TASK PROMPT
When you reach the line that contains "ATOM 45 O O" in the data below, start reproducing lines exactly, and stop after the line that contains "ATOM 50 C CA".

EXERCISE INPUTS
Start of Block

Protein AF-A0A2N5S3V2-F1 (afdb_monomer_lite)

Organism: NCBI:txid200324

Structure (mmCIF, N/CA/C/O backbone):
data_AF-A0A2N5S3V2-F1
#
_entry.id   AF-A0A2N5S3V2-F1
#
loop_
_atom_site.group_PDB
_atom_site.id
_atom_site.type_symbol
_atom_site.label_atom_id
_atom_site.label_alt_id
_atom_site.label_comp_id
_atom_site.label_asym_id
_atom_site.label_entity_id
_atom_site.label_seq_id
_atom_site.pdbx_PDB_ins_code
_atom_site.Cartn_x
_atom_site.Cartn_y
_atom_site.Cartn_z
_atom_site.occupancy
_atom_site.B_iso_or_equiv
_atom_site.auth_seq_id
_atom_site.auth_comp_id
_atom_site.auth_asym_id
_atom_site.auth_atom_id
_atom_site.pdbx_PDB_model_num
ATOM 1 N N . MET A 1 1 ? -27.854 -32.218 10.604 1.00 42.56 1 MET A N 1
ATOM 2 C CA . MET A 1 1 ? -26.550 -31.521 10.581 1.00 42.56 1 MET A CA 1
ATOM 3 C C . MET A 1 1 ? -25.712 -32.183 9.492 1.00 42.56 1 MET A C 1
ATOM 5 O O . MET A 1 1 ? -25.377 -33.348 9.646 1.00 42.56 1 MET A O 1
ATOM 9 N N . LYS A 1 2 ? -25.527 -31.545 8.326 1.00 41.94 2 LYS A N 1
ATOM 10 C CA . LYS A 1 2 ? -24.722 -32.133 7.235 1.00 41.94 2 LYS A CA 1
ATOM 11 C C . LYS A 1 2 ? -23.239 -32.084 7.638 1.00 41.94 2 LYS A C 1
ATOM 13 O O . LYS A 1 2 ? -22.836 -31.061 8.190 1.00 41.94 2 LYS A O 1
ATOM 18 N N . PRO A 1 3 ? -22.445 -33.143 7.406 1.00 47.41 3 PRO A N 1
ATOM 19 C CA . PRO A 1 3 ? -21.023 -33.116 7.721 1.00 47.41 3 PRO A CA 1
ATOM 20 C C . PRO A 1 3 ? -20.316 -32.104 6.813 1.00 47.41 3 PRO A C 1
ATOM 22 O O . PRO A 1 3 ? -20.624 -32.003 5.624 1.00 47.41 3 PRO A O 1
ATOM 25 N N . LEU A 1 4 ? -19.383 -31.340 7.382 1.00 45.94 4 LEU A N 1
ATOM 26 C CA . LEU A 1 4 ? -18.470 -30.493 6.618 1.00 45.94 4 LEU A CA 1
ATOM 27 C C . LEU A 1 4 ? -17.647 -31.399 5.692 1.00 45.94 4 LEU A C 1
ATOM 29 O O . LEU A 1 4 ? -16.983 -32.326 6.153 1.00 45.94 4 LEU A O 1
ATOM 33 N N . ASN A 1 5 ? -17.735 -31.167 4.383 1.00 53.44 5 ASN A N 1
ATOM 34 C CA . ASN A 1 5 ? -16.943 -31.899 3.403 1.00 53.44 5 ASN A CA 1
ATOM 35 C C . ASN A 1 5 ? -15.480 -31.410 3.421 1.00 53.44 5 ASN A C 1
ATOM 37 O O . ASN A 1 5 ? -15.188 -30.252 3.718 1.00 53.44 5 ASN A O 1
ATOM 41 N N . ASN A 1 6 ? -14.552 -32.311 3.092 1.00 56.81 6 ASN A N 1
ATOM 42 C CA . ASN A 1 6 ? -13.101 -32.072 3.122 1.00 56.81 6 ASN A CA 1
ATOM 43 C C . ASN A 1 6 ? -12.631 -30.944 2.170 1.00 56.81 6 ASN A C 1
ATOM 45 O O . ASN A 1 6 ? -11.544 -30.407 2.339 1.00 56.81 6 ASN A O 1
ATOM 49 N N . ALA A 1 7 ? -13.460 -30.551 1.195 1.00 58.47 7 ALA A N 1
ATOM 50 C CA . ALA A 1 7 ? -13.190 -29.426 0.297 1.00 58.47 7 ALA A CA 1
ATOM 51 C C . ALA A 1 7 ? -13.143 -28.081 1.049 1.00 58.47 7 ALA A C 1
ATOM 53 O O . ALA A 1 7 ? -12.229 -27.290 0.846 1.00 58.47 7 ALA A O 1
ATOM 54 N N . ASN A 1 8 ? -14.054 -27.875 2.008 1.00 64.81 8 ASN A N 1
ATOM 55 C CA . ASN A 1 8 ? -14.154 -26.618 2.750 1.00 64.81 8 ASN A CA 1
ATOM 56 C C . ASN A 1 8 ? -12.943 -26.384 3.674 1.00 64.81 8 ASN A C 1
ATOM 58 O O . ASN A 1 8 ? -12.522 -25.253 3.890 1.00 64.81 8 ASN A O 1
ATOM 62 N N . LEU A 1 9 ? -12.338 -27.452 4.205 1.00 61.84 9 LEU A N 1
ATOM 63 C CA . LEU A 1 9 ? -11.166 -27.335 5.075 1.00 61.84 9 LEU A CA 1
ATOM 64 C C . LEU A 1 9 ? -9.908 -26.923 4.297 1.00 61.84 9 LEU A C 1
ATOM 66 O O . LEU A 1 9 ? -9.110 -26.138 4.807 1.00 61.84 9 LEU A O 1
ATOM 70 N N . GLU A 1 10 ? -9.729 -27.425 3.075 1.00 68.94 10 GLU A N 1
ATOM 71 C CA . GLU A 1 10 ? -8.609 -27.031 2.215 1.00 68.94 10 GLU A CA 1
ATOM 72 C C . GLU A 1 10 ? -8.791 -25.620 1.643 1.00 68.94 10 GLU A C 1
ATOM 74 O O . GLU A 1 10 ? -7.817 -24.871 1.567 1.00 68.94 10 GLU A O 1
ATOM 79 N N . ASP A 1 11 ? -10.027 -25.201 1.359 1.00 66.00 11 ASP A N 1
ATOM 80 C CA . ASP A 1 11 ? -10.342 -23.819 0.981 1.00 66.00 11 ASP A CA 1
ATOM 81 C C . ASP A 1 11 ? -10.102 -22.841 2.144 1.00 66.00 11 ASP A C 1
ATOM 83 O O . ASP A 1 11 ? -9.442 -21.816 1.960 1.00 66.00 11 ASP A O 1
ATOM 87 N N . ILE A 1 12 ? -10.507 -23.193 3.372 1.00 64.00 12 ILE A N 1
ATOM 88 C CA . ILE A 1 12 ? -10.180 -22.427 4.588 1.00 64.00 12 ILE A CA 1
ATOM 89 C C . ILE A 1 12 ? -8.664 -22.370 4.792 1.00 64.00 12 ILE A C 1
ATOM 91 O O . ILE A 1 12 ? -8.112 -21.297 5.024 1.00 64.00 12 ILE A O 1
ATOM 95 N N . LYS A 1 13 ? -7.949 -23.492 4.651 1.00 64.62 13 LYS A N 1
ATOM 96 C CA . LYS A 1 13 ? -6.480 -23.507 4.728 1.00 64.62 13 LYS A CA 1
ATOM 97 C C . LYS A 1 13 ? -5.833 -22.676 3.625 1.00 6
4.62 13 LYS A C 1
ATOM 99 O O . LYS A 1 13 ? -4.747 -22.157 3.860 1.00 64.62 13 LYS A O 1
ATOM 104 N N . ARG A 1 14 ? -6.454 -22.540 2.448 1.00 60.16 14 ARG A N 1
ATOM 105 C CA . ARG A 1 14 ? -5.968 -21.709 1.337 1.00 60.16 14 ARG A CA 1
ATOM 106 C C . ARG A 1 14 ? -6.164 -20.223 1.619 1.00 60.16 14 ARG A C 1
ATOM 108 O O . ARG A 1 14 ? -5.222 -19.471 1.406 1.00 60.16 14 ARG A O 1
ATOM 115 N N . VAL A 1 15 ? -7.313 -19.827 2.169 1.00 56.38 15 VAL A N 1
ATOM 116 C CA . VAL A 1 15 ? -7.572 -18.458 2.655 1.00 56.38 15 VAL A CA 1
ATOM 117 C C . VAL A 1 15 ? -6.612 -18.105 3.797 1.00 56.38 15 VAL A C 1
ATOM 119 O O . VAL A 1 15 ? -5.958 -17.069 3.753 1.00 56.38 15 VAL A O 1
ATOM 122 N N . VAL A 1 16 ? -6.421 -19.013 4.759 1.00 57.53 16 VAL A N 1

End of Block

EXERCISE ANSWER
ATOM 45 O O . ASN A 1 6 ? -11.544 -30.407 2.339 1.00 56.81 6 ASN A O 1
ATOM 49 N N . ALA A 1 7 ? -13.460 -30.551 1.195 1.00 58.47 7 ALA A N 1
ATOM 50 C CA . ALA A 1 7 ? -13.190 -29.426 0.297 1.00 58.47 7 ALA A CA 1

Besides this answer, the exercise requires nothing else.